3.1 Case study 1: inverse design of inlet concentrations

In the first case study, two types of DNNs are developed, which are fully connected neural network (FCNN) and convolutional neural network (CNN). In total, 200,000 instances for various combinations of design parameters are simulated by PBCM, among which 16,000 and 4000 are used for validation and testing, respectively, and the rest are fully utilized for training. FCNN is the most common neural network, it is relatively straightforward to construct as there are less hyperparameters of architecture to select. The number of hidden layers and the neurons for each hidden layer are the only choices that need to be made for FCNN construction. In the present effort, 4 hidden layers with neuron numbers of [256, 128, 64, 24] are chosen empirically. On the other hand, CNN is more laborious to construct because of more hyperparameters, such as the number and size of the convolution and pooling layers needed to be determined. Selecting hyperparameters to establish an optimal DNN architecture is a general challenge in DNN development. Although the meta-optimization technique (Curteanu et al. 2011; Zhang et al. 2016; Hong et al. 2019) can automatically narrow down the choice of hyperparameters, it involves extremely demanding computation and training of a large number of DNN instances, in particular, when the evolutionary algorithms are used, which is out of the scope of the present study. Therefore, CNN hyperparameters and architecture are also selected empirically. As shown in Fig. 5, CNN used in this work is comprised of three convolution and pooling layers followed by two fully connected hidden layers. The input vector is one-dimensional and represents the discretized CGs along the width direction, and convolution and pooling operations of various sizes are performed on the one-dimensional vector as shown in the figure. Moreover, no padding is applied for all layers and the stride size for the convolution and average pooling are 1 and 2, respectively. For both FCNN and CNN training, the Adam optimizer is applied with a learning rate of 1e−3 with the hard tangent activation function to the output layer followed by rescaling, and the computed concentration gradients are bounded between 0 and 1.

Fig. 5

Schematic of the convolutional neural network (CNN)
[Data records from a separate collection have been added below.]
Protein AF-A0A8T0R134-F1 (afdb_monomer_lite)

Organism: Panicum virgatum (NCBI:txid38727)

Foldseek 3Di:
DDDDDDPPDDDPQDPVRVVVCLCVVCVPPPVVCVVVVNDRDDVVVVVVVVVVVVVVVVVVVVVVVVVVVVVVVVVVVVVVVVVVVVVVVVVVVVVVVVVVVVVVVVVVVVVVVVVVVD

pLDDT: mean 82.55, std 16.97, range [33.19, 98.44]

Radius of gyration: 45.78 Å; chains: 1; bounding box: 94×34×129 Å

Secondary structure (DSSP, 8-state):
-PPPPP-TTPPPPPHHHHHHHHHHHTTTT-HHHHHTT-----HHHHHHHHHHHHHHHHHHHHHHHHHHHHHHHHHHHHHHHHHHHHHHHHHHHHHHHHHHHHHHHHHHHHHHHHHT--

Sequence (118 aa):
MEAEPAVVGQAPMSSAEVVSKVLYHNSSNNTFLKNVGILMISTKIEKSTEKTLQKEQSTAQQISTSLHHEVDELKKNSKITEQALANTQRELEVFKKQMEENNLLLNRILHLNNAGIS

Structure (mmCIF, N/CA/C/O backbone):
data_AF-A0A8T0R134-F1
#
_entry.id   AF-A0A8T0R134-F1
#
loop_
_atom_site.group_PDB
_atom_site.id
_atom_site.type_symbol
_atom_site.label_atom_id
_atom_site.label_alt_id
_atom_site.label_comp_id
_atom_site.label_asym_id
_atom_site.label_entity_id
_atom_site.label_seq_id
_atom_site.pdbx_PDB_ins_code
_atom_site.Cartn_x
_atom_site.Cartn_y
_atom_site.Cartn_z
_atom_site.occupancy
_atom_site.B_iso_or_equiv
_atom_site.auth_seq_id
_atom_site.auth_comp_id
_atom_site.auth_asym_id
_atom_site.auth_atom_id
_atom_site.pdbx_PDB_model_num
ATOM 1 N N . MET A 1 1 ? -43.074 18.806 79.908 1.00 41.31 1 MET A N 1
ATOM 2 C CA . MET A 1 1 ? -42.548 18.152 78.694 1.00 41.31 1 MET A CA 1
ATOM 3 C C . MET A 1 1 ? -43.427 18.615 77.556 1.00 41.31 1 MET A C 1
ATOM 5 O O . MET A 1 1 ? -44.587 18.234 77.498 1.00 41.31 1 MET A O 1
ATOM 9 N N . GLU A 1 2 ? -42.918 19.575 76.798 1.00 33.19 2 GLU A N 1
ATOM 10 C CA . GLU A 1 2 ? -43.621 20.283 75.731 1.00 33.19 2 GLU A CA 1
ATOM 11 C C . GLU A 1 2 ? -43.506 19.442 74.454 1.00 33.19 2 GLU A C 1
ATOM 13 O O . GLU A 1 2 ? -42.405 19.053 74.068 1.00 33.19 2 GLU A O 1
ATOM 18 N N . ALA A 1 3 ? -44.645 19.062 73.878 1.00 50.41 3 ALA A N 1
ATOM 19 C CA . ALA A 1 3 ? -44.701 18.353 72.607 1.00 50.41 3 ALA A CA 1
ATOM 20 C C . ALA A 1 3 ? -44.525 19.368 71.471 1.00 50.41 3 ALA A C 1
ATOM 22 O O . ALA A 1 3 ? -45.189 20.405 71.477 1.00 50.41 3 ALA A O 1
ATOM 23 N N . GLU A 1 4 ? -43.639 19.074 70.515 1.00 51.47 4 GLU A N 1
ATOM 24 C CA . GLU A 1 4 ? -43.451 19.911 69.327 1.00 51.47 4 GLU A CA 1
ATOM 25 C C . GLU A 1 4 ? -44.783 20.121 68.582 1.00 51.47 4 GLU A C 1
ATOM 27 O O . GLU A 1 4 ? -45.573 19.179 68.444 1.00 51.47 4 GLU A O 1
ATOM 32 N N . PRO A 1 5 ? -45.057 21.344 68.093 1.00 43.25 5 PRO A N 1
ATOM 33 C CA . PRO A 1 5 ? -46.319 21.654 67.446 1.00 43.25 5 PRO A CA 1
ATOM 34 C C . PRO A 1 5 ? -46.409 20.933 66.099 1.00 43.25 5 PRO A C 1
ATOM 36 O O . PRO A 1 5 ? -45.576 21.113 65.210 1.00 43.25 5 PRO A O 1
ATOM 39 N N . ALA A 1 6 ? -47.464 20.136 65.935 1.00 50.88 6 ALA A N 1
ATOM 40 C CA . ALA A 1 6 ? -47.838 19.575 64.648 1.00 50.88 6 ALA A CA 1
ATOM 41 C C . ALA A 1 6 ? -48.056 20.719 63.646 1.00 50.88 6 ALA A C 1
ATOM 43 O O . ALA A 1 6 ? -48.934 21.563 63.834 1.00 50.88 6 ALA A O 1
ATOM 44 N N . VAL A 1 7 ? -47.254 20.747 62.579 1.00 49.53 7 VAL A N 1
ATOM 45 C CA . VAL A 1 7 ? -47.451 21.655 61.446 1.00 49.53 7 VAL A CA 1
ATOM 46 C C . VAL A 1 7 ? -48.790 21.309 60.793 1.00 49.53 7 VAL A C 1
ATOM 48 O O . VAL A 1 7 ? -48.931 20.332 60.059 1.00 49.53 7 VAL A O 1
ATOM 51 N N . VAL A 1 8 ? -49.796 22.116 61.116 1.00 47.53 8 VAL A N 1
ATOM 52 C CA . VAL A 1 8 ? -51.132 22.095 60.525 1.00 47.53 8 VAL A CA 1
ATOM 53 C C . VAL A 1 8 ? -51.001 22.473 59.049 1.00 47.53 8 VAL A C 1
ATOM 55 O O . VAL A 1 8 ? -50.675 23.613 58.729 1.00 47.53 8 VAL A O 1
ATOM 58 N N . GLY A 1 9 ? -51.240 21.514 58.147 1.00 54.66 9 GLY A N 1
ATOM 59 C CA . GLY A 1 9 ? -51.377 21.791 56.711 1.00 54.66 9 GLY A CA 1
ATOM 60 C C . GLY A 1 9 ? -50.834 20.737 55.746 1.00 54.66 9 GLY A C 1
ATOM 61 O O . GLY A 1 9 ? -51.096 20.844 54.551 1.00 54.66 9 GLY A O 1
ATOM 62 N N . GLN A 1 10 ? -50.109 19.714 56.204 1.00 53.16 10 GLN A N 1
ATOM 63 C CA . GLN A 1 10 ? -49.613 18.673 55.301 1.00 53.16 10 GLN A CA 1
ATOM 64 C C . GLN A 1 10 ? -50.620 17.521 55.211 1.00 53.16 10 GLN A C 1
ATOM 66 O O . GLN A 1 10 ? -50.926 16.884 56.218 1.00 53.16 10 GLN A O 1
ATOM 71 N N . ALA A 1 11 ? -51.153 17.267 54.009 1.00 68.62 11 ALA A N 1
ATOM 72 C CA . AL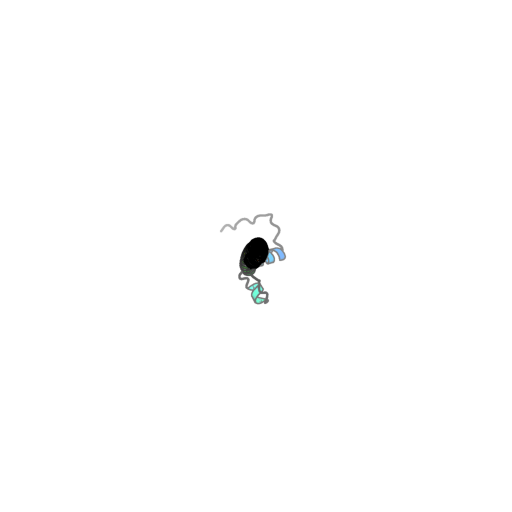A A 1 11 ? -51.981 16.090 53.764 1.00 68.62 11 ALA A CA 1
ATOM 73 C C . ALA A 1 11 ? -51.214 14.833 54.220 1.00 68.62 11 ALA A C 1
ATOM 75 O O . ALA A 1 11 ? -50.012 14.734 53.939 1.00 68.62 11 ALA A O 1
ATOM 76 N N . PRO A 1 12 ? -51.856 13.899 54.948 1.00 76.19 12 PRO A N 1
ATOM 77 C CA . PRO A 1 12 ? -51.191 12.675 55.368 1.00 76.19 12 PRO A CA 1
ATOM 78 C C . PRO A 1 12 ? -50.658 11.962 54.125 1.00 76.19 12 PRO A C 1
ATOM 80 O O . PRO A 1 12 ? -51.394 11.770 53.157 1.00 76.19 12 PRO A O 1
ATOM 83 N N . MET A 1 13 ? -49.366 11.621 54.145 1.00 76.00 13 MET A N 1
ATOM 84 C CA . MET A 1 13 ? -48.710 10.961 53.015 1.00 76.00 13 MET A CA 1
ATOM 85 C C . MET A 1 13 ? -49.489 9.698 52.651 1.00 76.00 13 MET A C 1
ATOM 87 O O . MET A 1 13 ? -49.804 8.883 53.524 1.00 76.00 13 MET A O 1
ATOM 91 N N . SER A 1 14 ? -49.787 9.529 51.365 1.00 86.19 14 SER A N 1
ATOM 92 C CA . SER A 1 14 ? -50.447 8.322 50.879 1.00 86.19 14 SER A CA 1
ATOM 93 C C . SER A 1 14 ? -49.566 7.103 51.148 1.00 86.19 14 SER A C 1
ATOM 95 O O . SER A 1 14 ? -48.337 7.188 51.100 1.00 86.19 14 SER A O 1
ATOM 97 N N . SER A 1 15 ? -50.165 5.932 51.376 1.00 83.94 15 SER A N 1
ATOM 98 C CA . SER A 1 15 ? -49.408 4.688 51.566 1.00 83.94 15 SER A CA 1
ATOM 99 C C . SER A 1 15 ? -48.421 4.432 50.420 1.00 83.94 15 SER A C 1
ATOM 101 O O . SER A 1 15 ? -47.309 3.972 50.664 1.00 83.94 15 SER A O 1
ATOM 103 N N . ALA A 1 16 ? -48.778 4.800 49.184 1.00 83.19 16 ALA A N 1
ATOM 104 C CA . ALA A 1 16 ? -47.882 4.706 48.033 1.00 83.19 16 ALA A CA 1
ATOM 105 C C . ALA A 1 16 ? -46.663 5.643 48.148 1.00 83.19 16 ALA A C 1
ATOM 107 O O . ALA A 1 16 ? -45.548 5.248 47.809 1.00 83.19 16 ALA A O 1
ATOM 108 N N . GLU A 1 17 ? -46.846 6.859 48.669 1.00 84.44 17 GLU A N 1
ATOM 109 C CA . GLU A 1 17 ? -45.753 7.811 48.903 1.00 84.44 17 GLU A CA 1
ATOM 110 C C . GLU A 1 17 ? -44.838 7.351 50.037 1.00 84.44 17 GLU A C 1
ATOM 112 O O . GLU A 1 17 ? -43.616 7.429 49.910 1.00 84.44 17 GLU A O 1
ATOM 117 N N . VAL A 1 18 ? -45.410 6.816 51.120 1.00 82.88 18 VAL A N 1
ATOM 118 C CA . VAL A 1 18 ? -44.639 6.254 52.238 1.00 82.88 18 VAL A CA 1
ATOM 119 C C . VAL A 1 18 ? -43.775 5.093 51.749 1.00 82.88 18 VAL A C 1
ATOM 121 O O . VAL A 1 18 ? -42.573 5.066 52.014 1.00 82.88 18 VAL A O 1
ATOM 124 N N . VAL A 1 19 ? -44.353 4.172 50.973 1.00 80.44 19 VAL A N 1
ATOM 125 C CA . VAL A 1 19 ? -43.621 3.037 50.398 1.00 80.44 19 VAL A CA 1
ATOM 126 C C . VAL A 1 19 ? -42.540 3.52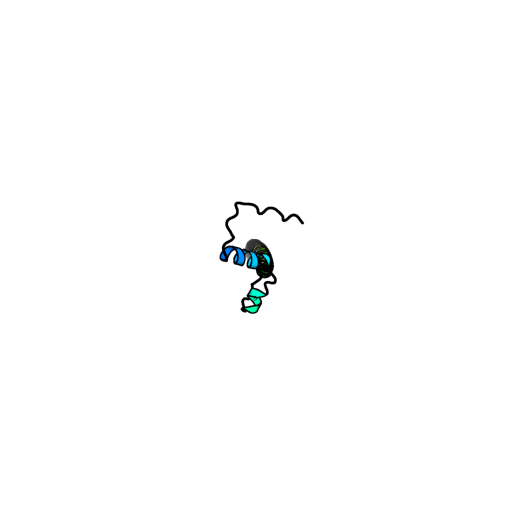0 49.429 1.00 80.44 19 VAL A C 1
ATOM 128 O O . VAL A 1 19 ? -41.388 3.115 49.567 1.00 80.44 19 VAL A O 1
ATOM 131 N N . SER A 1 20 ? -42.857 4.438 48.512 1.00 80.12 20 SER A N 1
ATOM 132 C CA . SER A 1 20 ? -41.882 5.018 47.576 1.00 80.12 20 SER A CA 1
ATOM 133 C C . SER A 1 20 ? -40.690 5.649 48.308 1.00 80.12 20 SER A C 1
ATOM 135 O O . SER A 1 20 ? -39.531 5.376 47.987 1.00 80.12 20 SER A O 1
ATOM 137 N N . LYS A 1 21 ? -40.956 6.410 49.375 1.00 80.38 21 LYS A N 1
ATOM 138 C CA . LYS A 1 21 ? -39.924 7.058 50.189 1.00 80.38 21 LYS A CA 1
ATOM 139 C C . LYS A 1 21 ? -39.056 6.049 50.944 1.00 80.38 21 LYS A C 1
ATOM 141 O O . LYS A 1 21 ? -37.837 6.202 50.963 1.00 80.38 21 LYS A O 1
ATOM 146 N N . VAL A 1 22 ? -39.650 5.002 51.520 1.00 77.38 22 VAL A N 1
ATOM 147 C CA . VAL A 1 22 ? -38.918 3.929 52.222 1.00 77.38 22 VAL A CA 1
ATOM 148 C C . VAL A 1 22 ? -38.043 3.124 51.255 1.00 77.38 22 VAL A C 1
ATOM 150 O O . VAL A 1 22 ? -36.891 2.814 51.574 1.00 77.38 22 VAL A O 1
ATOM 153 N N . LEU A 1 23 ? -38.554 2.822 50.059 1.00 76.94 23 LEU A N 1
ATOM 154 C CA . LEU A 1 23 ? -37.809 2.111 49.020 1.00 76.94 23 LEU A CA 1
ATOM 155 C C . LEU A 1 23 ? -36.647 2.952 48.472 1.00 76.94 23 LEU A C 1
ATOM 157 O O . LEU A 1 23 ? -35.538 2.435 48.337 1.00 76.94 23 LEU A O 1
ATOM 161 N N . TYR A 1 24 ? -36.864 4.248 48.225 1.00 74.75 24 TYR A N 1
ATOM 162 C CA . TYR A 1 24 ? -35.830 5.163 47.734 1.00 74.75 24 TYR A CA 1
ATOM 163 C C . TYR A 1 24 ? -34.737 5.423 48.780 1.00 74.75 24 TYR A C 1
ATOM 165 O O . TYR A 1 24 ? -33.548 5.371 48.470 1.00 74.75 24 TYR A O 1
ATOM 173 N N . HIS A 1 25 ? -35.120 5.639 50.043 1.00 70.75 25 HIS A N 1
ATOM 174 C CA . HIS A 1 25 ? -34.173 5.946 51.118 1.00 70.75 25 HIS A CA 1
ATOM 175 C C . HIS A 1 25 ? -33.251 4.762 51.465 1.00 70.75 25 HIS A C 1
ATOM 177 O O . HIS A 1 25 ? -32.105 4.967 51.849 1.00 70.75 25 HIS A O 1
ATOM 183 N N . ASN A 1 26 ? -33.713 3.519 51.274 1.00 66.44 26 ASN A N 1
ATOM 184 C CA . ASN A 1 26 ? -32.935 2.295 51.517 1.00 66.44 26 ASN A CA 1
ATOM 185 C C . ASN A 1 26 ? -32.455 1.604 50.224 1.00 66.44 26 ASN A C 1
ATOM 187 O O . ASN A 1 26 ? -32.185 0.404 50.229 1.00 66.44 26 ASN A O 1
ATOM 191 N N . SER A 1 27 ? -32.321 2.347 49.119 1.00 64.69 27 SER A N 1
ATOM 192 C CA . SER A 1 27 ? -32.094 1.816 47.761 1.00 64.69 27 SER A CA 1
ATOM 193 C C . SER A 1 27 ? -30.941 0.804 47.617 1.00 64.69 27 SER A C 1
ATOM 195 O O . SER A 1 27 ? -30.963 -0.026 46.716 1.00 64.69 27 SER A O 1
ATOM 197 N N . SER A 1 28 ? -29.922 0.833 48.477 1.00 64.62 28 SER A N 1
ATOM 198 C CA . SER A 1 28 ? -28.773 -0.081 48.367 1.00 64.62 28 SER A CA 1
ATOM 199 C C . SER A 1 28 ? -28.854 -1.313 49.280 1.00 64.62 28 SER A C 1
ATOM 201 O O . SER A 1 28 ? -28.119 -2.273 49.061 1.00 64.62 28 SER A O 1
ATOM 203 N N . ASN A 1 29 ? -29.714 -1.312 50.308 1.00 66.38 29 ASN A N 1
ATOM 204 C CA . ASN A 1 29 ? -29.771 -2.392 51.302 1.00 66.38 29 ASN A CA 1
ATOM 205 C C . ASN A 1 29 ? -31.173 -2.590 51.907 1.00 66.38 29 ASN A C 1
ATOM 207 O O . ASN A 1 29 ? -31.320 -2.814 53.106 1.00 66.38 29 ASN A O 1
ATOM 211 N N . ASN A 1 30 ? -32.215 -2.495 51.078 1.00 72.12 30 ASN A N 1
ATOM 212 C CA . ASN A 1 30 ? -33.592 -2.655 51.525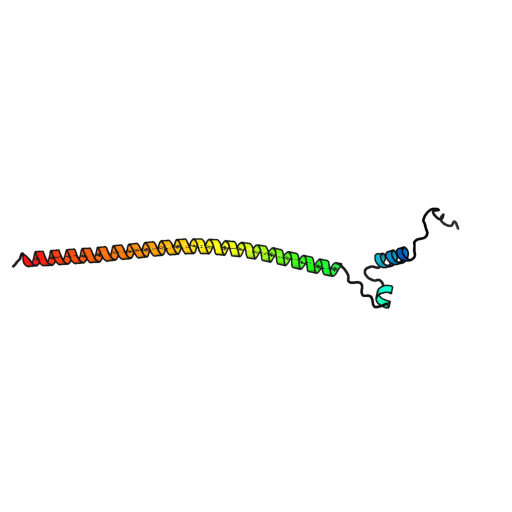 1.00 72.12 30 ASN A CA 1
ATOM 213 C C . ASN A 1 30 ? -33.895 -4.133 51.852 1.00 72.12 30 ASN A C 1
ATOM 215 O O . ASN A 1 30 ? -34.081 -4.965 50.962 1.00 72.12 30 ASN A O 1
ATOM 219 N N . THR A 1 31 ? -33.927 -4.466 53.142 1.00 71.88 31 THR A N 1
ATOM 220 C CA . THR A 1 31 ? -34.236 -5.812 53.652 1.00 71.88 31 THR A CA 1
ATOM 221 C C . THR A 1 31 ? -35.650 -6.266 53.312 1.00 71.88 31 THR A C 1
ATOM 223 O O . THR A 1 31 ? -35.855 -7.457 53.110 1.00 71.88 31 THR A O 1
ATOM 226 N N . PHE A 1 32 ? -36.611 -5.345 53.181 1.00 75.19 32 PHE A N 1
ATOM 227 C CA . PHE A 1 32 ? -37.977 -5.686 52.781 1.00 75.19 32 PHE A CA 1
ATOM 228 C C . PHE A 1 32 ? -38.003 -6.289 51.372 1.00 75.19 32 PHE A C 1
ATOM 230 O O . PHE A 1 32 ? -38.532 -7.382 51.203 1.00 75.19 32 PHE A O 1
ATOM 237 N N . LEU A 1 33 ? -37.344 -5.649 50.395 1.00 77.81 33 LEU A N 1
ATOM 238 C CA . LEU A 1 33 ? -37.221 -6.190 49.033 1.00 77.81 33 LEU A CA 1
ATOM 239 C C . LEU A 1 33 ? -36.466 -7.527 49.003 1.00 77.81 33 LEU A C 1
ATOM 241 O O . LEU A 1 33 ? -36.906 -8.463 48.339 1.00 77.81 33 LEU A O 1
ATOM 245 N N . LYS A 1 34 ? -35.382 -7.658 49.781 1.00 75.69 34 LYS A N 1
ATOM 246 C CA . LYS A 1 34 ? -34.630 -8.920 49.897 1.00 75.69 34 LYS A CA 1
ATOM 247 C C . LYS A 1 34 ? -35.487 -10.064 50.447 1.00 75.69 34 LYS A C 1
ATOM 249 O O . LYS A 1 34 ? -35.413 -11.172 49.926 1.00 75.69 34 LYS A O 1
ATOM 254 N N . ASN A 1 35 ? -36.318 -9.795 51.454 1.00 74.75 35 ASN A N 1
ATOM 255 C CA . ASN A 1 35 ? -37.176 -10.803 52.082 1.00 74.75 35 ASN A CA 1
ATOM 256 C C . ASN A 1 35 ? -38.300 -11.292 51.157 1.00 74.75 35 ASN A C 1
ATOM 258 O O . ASN A 1 35 ? -38.742 -12.427 51.299 1.00 74.75 35 ASN A O 1
ATOM 262 N N . VAL A 1 36 ? -38.736 -10.471 50.196 1.00 79.12 36 VAL A N 1
ATOM 263 C CA . VAL A 1 36 ? -39.695 -10.878 49.152 1.00 79.12 36 VAL A CA 1
ATOM 264 C C . VAL A 1 36 ? -39.010 -11.396 47.878 1.00 79.12 36 VAL A C 1
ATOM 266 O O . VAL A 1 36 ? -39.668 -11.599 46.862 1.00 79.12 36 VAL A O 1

The comparison between FCNN and CNN in terms of the number of trainable weights, layer size, and testing error (ε_t) is shown in Table 1. The advantage of using CNN in this case study is clear, i.e., with a smaller number of parameters more layers can be constructed to refine feature filters. Usually, for problems with highly complex input–output mapping relationship, a large number of layers in the network structure is necessary. Both DNNs exhibit testing accuracy greater than 99% (ε_t < 1%) which ensures that the DNN structure selected is effective to capture the design rules hidden in the data. It is important to note that there may be uncertainties in ANN training due to random initial weights. In other words, given different initial weights, ANN may not converge to the same solution. To address this issue, ANN training is repeated multiple times (10 times for this work) and the most accurate ANN is selected. In the table, we can observe minimum, mean and standard deviation (STD) of testing errors (ε_t) for both DNNs. It has been found that the uncertainties for these two DNNs are very small since both STDs are close to 0.1%. This ensures that the DNN structure, training method, and hyperparameters that we currently use are robust for this particular problem.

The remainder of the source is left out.